一方、現場で果たす役割は、子ども一人ひとりの個性を尊重しながら、基本的な生活習慣を身につけさせることや、集団生活の中で社会性を育む手助けをすることです。
また、保護者の子育ての悩みに寄り添い、成長をともに見守るのも保育士の大切な役割の1つでしょう。時代の変化とともに求められる役割は多様化しており、保育士には専門知識だけでなく、柔軟な対応力や広い視野が必要とされています。
保育士に求められる社会的な役割
近年、共働き世帯が増加しているために、待機児童問題の解消や保育の拡充が求められ、保育士の重要性はますます高まっています。単に子どもを預かるだけでなく、成長を支え、保護者の育児をサポートする存在ともいえるでしょう。

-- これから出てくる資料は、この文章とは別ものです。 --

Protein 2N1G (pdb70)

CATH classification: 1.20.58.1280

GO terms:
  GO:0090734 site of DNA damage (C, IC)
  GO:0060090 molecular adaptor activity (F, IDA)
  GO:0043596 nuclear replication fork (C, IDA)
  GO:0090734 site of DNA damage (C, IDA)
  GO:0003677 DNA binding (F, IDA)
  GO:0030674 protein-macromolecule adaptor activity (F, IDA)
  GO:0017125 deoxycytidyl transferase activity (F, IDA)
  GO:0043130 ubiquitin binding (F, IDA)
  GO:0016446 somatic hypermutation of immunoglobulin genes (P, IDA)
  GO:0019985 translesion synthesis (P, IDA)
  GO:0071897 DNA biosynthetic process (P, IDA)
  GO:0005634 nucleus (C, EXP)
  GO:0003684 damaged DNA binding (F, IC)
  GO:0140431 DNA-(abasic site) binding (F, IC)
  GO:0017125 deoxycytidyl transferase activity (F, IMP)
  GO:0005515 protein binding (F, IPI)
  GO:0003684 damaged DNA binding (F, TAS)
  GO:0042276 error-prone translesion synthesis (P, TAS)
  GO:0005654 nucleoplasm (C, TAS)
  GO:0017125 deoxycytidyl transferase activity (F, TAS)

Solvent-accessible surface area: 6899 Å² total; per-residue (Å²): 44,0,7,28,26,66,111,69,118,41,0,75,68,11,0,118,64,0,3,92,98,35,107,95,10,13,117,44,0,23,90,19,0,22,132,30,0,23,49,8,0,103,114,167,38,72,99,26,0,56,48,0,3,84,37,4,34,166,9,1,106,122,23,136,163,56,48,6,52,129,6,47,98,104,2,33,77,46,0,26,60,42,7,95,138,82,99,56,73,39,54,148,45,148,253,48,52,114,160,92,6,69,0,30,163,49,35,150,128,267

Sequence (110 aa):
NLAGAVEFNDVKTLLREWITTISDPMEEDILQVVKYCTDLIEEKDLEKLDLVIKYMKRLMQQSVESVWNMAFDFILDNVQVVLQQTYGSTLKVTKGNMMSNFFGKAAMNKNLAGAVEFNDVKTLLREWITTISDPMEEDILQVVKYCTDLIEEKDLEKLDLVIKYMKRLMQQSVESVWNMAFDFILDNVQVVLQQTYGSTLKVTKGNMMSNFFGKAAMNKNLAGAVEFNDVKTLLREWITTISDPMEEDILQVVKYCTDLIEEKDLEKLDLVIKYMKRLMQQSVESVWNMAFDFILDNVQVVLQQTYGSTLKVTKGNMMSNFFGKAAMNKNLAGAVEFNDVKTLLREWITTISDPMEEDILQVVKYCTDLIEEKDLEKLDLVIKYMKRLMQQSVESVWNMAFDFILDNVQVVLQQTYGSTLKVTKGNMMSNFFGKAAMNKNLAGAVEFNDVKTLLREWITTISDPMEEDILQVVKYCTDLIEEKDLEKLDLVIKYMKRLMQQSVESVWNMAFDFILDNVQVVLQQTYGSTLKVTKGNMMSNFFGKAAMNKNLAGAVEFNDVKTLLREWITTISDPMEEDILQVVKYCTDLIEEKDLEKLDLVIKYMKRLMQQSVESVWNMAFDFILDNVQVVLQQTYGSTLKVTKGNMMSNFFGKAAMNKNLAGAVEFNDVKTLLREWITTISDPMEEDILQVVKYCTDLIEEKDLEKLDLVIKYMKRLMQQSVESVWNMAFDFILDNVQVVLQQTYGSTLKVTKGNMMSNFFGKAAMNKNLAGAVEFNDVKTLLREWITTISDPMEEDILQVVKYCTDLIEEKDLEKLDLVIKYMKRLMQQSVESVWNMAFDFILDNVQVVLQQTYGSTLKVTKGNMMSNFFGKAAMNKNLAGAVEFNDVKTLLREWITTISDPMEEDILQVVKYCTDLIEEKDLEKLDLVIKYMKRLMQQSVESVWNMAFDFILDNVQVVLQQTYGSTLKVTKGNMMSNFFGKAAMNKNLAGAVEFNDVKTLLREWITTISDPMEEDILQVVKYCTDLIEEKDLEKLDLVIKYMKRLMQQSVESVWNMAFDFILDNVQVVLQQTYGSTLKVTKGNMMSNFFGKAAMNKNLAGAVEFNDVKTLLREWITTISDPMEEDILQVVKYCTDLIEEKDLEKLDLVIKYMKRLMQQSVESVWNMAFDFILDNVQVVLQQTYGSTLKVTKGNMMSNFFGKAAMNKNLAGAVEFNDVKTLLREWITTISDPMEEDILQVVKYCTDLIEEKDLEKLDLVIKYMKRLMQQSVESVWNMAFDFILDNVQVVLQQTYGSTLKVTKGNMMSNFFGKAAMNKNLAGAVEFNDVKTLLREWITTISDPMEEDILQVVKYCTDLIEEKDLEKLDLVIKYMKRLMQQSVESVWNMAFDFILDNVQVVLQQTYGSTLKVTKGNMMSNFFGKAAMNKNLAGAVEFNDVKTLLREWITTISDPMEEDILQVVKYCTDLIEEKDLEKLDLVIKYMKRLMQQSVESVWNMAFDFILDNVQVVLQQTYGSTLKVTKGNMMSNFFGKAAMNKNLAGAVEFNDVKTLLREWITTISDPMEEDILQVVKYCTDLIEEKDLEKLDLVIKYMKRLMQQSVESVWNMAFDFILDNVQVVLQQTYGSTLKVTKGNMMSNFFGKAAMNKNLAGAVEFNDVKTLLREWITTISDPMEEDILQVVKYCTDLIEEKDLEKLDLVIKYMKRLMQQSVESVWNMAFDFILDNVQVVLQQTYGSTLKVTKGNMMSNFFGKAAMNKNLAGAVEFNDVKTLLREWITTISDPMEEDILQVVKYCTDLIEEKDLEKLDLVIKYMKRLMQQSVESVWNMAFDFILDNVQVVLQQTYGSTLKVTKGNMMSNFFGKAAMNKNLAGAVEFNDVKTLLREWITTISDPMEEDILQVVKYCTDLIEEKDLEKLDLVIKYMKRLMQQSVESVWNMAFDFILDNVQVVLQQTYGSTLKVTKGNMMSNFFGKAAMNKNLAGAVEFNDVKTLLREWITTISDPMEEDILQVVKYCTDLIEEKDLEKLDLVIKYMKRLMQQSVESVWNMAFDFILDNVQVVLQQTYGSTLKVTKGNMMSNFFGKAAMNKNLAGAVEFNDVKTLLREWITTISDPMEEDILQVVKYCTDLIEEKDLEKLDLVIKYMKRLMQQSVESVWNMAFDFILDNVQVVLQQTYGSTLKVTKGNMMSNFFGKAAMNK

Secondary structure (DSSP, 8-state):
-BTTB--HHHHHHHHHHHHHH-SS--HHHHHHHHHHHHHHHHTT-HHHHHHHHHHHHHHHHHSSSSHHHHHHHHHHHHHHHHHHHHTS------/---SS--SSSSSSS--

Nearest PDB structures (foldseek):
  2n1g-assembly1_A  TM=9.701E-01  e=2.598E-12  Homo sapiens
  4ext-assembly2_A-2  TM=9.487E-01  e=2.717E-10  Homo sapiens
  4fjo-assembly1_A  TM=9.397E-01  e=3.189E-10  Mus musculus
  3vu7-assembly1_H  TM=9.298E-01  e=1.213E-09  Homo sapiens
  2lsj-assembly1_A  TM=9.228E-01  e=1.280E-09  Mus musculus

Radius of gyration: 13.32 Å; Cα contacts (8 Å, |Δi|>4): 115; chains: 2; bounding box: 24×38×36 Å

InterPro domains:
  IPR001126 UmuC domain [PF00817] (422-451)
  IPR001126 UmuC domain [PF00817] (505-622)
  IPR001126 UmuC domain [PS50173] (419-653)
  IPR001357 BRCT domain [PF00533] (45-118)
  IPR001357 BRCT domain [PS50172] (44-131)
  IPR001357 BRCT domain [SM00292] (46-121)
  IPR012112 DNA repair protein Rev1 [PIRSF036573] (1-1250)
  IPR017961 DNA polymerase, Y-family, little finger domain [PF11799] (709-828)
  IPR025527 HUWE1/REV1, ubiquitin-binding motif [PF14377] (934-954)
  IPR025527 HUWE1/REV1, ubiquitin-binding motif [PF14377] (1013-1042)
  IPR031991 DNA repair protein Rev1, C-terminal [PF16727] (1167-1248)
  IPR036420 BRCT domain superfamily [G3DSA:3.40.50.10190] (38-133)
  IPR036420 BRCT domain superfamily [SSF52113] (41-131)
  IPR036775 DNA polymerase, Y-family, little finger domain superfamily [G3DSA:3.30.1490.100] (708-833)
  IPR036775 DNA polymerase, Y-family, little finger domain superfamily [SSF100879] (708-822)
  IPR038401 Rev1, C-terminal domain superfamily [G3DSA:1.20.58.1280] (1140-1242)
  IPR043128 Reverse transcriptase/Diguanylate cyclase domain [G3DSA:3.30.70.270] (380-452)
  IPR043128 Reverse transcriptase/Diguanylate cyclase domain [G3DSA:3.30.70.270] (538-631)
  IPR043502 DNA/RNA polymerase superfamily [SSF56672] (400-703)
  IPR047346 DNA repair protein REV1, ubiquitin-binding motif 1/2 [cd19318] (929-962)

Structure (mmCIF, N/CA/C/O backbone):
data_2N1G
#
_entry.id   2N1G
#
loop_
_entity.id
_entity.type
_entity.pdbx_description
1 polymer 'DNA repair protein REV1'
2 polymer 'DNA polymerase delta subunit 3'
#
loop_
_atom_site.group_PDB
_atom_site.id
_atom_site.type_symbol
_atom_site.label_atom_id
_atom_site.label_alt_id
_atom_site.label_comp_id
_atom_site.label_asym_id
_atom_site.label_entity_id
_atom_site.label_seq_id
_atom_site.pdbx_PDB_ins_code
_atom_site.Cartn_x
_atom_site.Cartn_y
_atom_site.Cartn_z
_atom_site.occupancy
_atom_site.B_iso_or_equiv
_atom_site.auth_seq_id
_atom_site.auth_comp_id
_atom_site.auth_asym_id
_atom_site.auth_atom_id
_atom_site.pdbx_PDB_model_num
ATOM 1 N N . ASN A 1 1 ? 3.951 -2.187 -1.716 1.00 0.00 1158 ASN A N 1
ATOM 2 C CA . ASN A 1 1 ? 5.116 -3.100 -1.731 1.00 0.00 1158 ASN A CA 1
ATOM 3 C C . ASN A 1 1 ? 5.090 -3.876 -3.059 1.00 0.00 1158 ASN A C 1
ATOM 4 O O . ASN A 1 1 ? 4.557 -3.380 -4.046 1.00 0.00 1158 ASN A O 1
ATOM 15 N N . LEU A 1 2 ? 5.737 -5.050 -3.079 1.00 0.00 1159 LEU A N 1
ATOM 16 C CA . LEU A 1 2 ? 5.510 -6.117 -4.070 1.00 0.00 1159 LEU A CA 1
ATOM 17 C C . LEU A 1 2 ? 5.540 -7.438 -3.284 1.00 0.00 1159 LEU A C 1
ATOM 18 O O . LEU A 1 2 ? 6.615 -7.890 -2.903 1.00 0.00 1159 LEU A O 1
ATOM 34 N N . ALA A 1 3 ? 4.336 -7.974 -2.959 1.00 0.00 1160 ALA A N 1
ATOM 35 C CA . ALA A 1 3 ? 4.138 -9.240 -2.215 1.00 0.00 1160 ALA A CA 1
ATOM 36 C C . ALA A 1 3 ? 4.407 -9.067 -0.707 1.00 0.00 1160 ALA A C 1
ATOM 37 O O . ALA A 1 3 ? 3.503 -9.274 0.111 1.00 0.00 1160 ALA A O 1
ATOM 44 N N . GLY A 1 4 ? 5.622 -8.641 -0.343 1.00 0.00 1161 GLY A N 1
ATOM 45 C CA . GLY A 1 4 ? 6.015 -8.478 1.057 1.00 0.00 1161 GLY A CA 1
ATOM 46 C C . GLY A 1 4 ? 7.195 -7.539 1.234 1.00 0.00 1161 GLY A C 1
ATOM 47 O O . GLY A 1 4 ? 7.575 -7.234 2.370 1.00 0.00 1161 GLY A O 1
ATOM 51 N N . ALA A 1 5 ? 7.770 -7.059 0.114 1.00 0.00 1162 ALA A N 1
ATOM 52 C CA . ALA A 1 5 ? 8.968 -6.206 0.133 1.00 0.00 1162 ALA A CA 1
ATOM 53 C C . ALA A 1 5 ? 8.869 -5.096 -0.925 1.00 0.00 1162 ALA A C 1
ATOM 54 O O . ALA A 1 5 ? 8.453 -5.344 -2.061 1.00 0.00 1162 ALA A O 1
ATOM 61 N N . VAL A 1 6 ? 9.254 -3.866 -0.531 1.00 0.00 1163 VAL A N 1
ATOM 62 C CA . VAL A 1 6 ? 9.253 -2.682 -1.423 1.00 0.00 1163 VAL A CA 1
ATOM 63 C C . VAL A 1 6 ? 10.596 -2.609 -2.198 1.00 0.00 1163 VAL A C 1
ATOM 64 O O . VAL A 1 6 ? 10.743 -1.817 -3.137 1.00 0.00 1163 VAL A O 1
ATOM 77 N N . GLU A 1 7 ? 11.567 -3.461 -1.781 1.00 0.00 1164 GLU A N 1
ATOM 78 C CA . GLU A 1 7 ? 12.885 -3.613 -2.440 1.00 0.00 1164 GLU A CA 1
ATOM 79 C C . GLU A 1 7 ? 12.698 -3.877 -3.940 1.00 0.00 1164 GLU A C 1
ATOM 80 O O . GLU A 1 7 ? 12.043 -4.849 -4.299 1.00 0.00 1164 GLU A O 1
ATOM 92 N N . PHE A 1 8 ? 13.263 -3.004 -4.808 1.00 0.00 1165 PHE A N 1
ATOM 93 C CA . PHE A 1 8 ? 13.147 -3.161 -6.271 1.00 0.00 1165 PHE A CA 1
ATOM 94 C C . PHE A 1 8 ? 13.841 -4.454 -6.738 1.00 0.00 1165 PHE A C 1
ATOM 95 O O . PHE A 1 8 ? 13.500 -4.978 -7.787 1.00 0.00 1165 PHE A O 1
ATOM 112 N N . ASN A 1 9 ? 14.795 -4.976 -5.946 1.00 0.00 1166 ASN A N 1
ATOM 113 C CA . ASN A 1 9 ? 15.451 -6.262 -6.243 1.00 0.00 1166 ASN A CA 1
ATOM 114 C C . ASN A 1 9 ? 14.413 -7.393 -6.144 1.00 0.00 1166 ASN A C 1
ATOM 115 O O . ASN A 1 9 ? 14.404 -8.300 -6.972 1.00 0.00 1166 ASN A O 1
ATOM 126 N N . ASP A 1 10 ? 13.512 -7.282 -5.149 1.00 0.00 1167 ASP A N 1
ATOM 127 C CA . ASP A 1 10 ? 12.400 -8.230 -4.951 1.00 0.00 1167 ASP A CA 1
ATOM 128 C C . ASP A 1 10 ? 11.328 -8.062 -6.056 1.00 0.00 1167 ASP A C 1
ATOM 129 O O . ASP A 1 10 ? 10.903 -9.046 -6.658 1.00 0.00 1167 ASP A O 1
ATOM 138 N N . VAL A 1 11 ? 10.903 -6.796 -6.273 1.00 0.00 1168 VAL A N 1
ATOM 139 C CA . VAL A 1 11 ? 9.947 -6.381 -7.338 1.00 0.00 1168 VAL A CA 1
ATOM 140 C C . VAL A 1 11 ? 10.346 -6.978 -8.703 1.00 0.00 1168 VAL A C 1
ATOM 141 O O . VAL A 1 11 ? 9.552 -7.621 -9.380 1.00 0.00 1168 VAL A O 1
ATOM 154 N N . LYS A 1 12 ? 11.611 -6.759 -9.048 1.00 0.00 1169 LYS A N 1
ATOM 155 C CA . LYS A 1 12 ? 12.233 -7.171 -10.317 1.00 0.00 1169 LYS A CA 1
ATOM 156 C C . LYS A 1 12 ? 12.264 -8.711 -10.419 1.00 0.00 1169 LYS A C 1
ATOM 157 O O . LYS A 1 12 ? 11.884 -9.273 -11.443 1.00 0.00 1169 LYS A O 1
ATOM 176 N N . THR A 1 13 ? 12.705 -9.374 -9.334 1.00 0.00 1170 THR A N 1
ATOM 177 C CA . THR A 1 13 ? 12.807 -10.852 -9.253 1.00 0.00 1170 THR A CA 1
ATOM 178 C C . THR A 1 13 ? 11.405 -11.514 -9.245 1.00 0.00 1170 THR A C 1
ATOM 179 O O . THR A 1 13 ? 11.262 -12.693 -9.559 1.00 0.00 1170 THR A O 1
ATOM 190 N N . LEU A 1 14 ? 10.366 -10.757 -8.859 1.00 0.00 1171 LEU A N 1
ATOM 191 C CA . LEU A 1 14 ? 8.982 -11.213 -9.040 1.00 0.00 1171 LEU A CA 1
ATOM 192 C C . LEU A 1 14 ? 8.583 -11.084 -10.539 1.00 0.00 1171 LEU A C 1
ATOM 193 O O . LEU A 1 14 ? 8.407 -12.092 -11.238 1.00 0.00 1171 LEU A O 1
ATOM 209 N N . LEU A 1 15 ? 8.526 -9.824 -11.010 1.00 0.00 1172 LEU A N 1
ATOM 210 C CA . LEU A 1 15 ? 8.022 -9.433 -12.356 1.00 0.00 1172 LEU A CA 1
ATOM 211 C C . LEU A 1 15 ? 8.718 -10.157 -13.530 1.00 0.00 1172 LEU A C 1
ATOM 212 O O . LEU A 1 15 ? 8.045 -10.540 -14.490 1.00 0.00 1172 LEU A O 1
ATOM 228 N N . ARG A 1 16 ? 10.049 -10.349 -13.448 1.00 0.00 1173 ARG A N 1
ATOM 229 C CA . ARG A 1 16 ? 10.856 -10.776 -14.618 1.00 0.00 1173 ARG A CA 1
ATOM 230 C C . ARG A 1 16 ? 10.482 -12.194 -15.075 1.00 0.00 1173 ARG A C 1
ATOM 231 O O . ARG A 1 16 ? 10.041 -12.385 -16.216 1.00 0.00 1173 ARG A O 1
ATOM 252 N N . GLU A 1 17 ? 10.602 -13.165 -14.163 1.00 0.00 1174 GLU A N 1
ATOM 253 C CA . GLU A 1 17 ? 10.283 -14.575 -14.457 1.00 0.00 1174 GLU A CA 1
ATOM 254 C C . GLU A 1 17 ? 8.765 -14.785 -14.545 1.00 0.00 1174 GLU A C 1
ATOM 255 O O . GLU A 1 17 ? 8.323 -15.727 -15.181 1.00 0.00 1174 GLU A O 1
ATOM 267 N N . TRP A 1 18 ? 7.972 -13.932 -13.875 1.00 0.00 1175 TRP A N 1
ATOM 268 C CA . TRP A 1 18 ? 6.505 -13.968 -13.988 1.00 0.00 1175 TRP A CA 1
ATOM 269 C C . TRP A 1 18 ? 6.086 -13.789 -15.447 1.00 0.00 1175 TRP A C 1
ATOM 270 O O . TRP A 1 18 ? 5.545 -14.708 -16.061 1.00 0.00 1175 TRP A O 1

ここでは、保育士が担う社会的な役割について詳しく解説します。
待機児童や人材不足問題の解決
待機児童の問題は依然として社会課題のひとつとなっています。こども家庭庁の「保育所等関連状況取りまとめ(令和6年4月1日)」によると、待機児童の数や施設の状況は以下のとおりです。
数値 | 前年比 | |
施設数 | 39,805か所 | 216か所(0.5%)増加 |
利用定員 | 3,044,678人 | 6,250人(0.2%)減少 |
保育所等利用児童数 | 2,705,058人 | 12,277人(0.5%)減少 |
定員充足率 | 88.8% | 0.3ポイント減少 |
待機児童数 | 2,567人 | 113人減少 |
待機児童のいる市区町村数 | 217市区町村 | 14市区町村減少 |
待機児童が100人以上の市区町村 | 2市 | 変動なし |
100人以上増加した市区町村数 | 1市 | 変動なし |
参照:こども家庭庁「保育所等関連状況取りまとめ(令和6年4月1日)」
保育士として働くことは、こうした待機児童や人材不足といった社会的な課題を解決する一助となります。子どもたちが安心して過ごせる環境を提供するためにも、保育士の役割はますます重要になるでしょう。
出典
こども家庭庁「保育所等関連状況取りまとめ(令和6年4月1日)」(2025年5月29日)
家庭支援の担い手
現在、核家族世帯や共働き世帯の増加により、子どもの世話を親族に頼るのが難しくなっています。厚生労働省の「令和5年版厚生労働白書」によると、共働き世帯は1980年の614万世帯から2022年には1,262万世帯へと倍増しました。
出典
厚生労働省「令和5年版厚生労働白書」(2025年5月29日)
総務省の「令和2年国勢調査 人口等基本集計結果 結果の概要} (p.37)」によると、核家族世帯は2005年の2832万7,091世帯から2020年には3011万571世帯へと増えています。このような状況の中で保育士の存在があるために、親は安心して仕事に取り組むことができるといえます。共働き世帯や核家族世帯の子育てを支える存在として、保育士の役割はますます重要になっているといえるでしょう。
出典
総務省「令和2年国勢調査 人口等基本集計結果 結果の概要」(2025年5月29日)
保育士が現場で果たす4つの役割
保育士は、子どもたちが健やかに成長できるよう、日々さまざまな役割を果たしています。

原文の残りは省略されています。